/---
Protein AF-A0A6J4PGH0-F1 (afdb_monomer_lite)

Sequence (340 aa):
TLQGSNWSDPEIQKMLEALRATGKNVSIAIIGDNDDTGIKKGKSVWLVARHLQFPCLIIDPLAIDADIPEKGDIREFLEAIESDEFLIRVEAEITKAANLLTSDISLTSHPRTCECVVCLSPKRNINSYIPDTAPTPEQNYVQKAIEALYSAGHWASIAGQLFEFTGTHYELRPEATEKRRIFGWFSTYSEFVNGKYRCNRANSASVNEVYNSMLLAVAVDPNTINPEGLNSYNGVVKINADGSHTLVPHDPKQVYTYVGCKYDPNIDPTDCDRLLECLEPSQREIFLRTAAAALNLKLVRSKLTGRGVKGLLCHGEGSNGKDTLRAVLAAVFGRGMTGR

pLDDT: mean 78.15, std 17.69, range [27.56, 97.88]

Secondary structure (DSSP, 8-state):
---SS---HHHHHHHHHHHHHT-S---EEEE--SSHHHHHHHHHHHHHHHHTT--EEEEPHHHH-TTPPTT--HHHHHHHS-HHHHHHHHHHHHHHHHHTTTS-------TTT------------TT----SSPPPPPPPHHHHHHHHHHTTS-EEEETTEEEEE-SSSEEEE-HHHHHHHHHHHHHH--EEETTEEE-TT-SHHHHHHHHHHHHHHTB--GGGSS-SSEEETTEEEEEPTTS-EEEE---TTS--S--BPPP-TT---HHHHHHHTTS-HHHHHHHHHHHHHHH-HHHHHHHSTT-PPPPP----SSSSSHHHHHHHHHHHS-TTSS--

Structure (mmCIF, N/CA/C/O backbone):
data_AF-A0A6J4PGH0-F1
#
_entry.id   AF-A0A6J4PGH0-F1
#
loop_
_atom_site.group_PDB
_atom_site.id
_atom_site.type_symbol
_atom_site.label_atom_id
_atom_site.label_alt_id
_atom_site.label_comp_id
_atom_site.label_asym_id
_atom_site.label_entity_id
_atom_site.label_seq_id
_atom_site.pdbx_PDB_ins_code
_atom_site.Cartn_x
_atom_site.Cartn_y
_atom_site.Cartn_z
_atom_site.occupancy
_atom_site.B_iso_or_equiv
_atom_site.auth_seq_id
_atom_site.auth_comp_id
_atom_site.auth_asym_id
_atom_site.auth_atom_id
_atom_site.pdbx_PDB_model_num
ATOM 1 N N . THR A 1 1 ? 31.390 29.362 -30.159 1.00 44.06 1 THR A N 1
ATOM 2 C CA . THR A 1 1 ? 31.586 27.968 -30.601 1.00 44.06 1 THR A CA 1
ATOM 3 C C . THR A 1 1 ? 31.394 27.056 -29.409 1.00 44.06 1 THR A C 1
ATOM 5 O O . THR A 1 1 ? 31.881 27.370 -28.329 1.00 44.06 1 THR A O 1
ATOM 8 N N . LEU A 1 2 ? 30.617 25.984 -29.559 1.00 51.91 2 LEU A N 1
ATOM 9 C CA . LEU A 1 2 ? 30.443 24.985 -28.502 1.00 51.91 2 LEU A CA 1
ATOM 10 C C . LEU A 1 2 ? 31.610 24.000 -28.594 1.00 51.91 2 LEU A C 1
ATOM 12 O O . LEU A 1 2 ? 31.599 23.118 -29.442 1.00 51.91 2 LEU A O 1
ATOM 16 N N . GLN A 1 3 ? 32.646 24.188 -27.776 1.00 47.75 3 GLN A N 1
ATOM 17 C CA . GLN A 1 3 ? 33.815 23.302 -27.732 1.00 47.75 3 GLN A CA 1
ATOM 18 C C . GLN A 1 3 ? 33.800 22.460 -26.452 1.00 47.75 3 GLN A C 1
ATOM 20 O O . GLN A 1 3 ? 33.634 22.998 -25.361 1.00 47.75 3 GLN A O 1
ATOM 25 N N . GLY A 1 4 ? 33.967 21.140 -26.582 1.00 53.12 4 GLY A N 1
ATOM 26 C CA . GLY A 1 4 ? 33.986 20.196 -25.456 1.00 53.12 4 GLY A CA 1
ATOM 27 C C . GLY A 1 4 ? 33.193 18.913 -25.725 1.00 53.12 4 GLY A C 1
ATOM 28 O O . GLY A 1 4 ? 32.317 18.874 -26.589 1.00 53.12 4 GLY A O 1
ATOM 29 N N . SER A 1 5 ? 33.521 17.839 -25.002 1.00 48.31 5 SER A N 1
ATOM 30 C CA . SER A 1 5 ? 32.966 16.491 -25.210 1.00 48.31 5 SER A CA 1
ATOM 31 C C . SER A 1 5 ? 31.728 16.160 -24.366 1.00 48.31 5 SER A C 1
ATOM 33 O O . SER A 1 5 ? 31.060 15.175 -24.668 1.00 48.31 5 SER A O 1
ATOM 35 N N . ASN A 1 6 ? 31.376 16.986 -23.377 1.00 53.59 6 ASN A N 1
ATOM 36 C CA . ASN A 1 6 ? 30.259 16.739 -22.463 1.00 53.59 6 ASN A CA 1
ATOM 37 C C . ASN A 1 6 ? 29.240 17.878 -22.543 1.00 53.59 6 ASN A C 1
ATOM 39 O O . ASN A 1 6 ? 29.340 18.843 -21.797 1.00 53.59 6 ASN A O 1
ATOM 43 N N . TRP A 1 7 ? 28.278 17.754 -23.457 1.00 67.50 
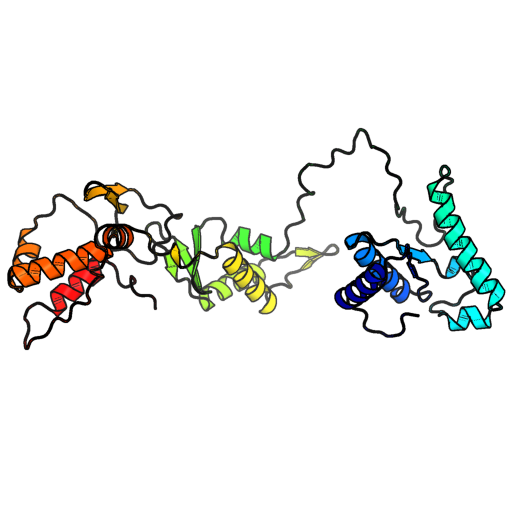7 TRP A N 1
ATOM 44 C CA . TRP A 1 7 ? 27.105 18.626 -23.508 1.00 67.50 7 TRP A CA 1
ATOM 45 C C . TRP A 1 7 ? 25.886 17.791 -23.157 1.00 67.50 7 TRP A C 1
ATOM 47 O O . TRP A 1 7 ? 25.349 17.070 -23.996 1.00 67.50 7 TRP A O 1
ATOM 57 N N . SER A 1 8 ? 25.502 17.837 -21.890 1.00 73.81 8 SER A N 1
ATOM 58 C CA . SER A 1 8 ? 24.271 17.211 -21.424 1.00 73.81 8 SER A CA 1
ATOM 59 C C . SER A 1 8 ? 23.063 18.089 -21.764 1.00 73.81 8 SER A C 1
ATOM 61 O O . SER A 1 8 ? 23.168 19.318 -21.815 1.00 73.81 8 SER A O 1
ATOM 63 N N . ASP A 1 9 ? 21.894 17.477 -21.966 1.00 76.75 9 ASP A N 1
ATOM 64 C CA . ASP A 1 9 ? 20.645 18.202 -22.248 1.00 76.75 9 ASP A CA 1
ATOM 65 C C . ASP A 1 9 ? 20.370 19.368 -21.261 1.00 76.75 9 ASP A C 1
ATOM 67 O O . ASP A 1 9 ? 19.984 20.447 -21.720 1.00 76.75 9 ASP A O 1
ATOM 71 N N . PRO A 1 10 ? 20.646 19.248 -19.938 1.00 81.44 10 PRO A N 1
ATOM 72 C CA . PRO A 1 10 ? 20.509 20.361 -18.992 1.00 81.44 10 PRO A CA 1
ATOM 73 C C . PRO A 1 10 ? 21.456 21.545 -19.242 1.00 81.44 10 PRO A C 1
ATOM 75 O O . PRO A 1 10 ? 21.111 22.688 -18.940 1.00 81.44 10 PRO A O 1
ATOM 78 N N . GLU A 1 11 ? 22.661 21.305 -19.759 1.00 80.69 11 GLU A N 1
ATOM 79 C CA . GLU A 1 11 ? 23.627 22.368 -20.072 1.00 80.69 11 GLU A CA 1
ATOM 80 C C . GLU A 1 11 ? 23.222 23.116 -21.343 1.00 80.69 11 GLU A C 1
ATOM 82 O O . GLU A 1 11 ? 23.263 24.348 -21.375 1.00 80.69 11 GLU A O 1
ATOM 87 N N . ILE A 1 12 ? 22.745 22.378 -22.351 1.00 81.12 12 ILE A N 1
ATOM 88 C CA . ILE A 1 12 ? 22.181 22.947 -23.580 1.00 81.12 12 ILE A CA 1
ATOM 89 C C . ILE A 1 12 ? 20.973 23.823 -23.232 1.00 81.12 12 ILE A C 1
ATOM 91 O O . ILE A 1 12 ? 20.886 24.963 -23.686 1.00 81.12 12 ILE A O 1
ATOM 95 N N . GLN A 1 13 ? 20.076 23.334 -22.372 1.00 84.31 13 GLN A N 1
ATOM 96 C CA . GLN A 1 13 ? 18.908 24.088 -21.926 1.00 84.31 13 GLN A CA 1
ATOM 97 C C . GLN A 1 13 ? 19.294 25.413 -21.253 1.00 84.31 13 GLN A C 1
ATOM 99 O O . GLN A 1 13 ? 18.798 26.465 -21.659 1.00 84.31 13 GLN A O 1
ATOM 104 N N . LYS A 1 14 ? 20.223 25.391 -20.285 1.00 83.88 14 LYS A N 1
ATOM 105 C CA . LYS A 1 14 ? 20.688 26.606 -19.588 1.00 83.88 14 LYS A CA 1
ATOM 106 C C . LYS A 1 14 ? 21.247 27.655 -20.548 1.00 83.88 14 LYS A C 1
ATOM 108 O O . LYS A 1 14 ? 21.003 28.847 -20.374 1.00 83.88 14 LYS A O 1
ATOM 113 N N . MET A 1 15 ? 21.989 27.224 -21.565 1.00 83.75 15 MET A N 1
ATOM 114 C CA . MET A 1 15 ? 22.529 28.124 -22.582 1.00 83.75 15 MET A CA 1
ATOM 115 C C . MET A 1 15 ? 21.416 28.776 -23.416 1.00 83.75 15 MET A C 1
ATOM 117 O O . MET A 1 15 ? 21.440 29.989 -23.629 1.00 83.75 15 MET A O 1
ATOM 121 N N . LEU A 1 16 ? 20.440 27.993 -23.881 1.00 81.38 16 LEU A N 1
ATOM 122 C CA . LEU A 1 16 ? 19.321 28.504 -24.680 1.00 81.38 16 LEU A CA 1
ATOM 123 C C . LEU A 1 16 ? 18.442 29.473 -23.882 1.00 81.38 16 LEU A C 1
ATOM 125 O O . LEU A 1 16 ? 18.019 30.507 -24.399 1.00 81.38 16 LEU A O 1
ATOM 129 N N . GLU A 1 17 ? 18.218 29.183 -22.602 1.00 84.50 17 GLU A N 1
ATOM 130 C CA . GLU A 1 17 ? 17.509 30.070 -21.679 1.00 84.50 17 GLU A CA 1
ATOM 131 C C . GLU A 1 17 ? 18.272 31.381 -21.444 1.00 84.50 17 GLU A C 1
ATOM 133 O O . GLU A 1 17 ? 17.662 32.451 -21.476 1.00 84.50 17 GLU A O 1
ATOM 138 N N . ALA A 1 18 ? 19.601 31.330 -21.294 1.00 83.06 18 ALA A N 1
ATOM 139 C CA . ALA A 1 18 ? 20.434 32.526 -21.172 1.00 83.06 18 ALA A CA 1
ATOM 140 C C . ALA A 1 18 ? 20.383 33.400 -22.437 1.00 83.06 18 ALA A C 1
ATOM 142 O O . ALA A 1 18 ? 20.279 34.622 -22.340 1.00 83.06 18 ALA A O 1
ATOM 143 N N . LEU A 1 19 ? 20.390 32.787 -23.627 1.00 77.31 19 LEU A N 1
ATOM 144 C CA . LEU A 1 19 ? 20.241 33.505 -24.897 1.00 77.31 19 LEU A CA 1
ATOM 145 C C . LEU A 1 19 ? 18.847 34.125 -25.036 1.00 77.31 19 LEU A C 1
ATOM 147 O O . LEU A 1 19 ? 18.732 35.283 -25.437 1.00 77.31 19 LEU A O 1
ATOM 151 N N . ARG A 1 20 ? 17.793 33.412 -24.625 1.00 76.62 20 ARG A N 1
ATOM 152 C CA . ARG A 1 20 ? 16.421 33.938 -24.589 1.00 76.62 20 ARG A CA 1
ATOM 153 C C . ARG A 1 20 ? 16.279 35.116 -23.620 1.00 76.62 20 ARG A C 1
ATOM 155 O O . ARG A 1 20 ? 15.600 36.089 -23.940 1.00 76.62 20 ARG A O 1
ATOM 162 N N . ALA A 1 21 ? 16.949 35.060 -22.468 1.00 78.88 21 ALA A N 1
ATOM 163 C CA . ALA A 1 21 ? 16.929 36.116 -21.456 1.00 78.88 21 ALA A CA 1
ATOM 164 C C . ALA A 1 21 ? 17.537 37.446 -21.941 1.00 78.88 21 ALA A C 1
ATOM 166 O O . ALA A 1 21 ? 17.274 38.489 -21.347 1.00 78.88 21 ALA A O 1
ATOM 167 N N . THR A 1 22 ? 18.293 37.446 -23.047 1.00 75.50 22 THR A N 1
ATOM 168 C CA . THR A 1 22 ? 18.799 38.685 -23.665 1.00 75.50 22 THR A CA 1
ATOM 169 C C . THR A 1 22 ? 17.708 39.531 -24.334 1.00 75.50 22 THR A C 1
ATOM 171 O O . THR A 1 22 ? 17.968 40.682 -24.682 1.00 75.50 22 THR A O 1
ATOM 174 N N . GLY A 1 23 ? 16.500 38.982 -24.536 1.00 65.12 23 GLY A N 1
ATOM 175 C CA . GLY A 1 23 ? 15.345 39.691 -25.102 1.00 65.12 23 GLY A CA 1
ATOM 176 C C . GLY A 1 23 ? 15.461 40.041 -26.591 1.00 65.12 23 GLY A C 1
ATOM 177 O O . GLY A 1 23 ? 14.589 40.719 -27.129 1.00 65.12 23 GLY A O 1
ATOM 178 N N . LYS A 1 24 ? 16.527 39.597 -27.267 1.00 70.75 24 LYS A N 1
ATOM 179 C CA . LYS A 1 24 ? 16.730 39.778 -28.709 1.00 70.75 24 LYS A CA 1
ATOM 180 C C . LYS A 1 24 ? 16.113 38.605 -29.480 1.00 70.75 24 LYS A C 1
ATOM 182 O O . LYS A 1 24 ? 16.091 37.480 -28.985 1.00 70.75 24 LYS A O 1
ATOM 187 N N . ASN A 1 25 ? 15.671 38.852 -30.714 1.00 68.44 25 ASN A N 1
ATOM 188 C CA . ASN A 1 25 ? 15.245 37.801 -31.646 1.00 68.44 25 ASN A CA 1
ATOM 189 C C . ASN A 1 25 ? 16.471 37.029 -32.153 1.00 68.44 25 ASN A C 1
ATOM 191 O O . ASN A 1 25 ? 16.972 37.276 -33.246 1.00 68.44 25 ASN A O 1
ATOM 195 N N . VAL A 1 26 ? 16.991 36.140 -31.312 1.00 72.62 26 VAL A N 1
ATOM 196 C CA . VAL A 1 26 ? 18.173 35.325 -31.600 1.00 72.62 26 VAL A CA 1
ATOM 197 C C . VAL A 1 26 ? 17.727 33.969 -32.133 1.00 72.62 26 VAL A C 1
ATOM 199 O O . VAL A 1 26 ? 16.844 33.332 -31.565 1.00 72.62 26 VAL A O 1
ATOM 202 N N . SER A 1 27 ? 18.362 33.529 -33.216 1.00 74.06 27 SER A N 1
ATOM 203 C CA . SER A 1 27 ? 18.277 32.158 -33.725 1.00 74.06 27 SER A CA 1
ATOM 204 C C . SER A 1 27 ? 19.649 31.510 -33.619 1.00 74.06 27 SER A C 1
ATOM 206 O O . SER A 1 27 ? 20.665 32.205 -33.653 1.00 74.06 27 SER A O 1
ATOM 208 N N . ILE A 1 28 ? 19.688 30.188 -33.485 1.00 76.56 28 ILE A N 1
\---
• TASK DESCRIPTION
Above are the records; from them, give again exactly the lines from the one containing "ATOM 147 O O" through the one containing "ATOM 162 N N", both included.

• ANSWER TO THIS EXERCISE
ATOM 147 O O . LEU A 1 19 ? 18.732 35.283 -25.437 1.00 77.31 19 LEU A O 1
ATOM 151 N N . ARG A 1 20 ? 17.793 33.412 -24.625 1.00 76.62 20 ARG A N 1
ATOM 152 C CA . ARG A 1 20 ? 16.421 33.938 -24.589 1.00 76.62 20 ARG A CA 1
ATOM 153 C C . ARG A 1 20 ? 16.279 35.116 -23.620 1.00 76.62 20 ARG A C 1
ATOM 155 O O . ARG A 1 20 ? 15.600 36.089 -23.940 1.00 76.62 20 ARG A O 1
ATOM 162 N N . ALA A 1 21 ? 16.949 35.060 -22.468 1.00 78.88 21 ALA A N 1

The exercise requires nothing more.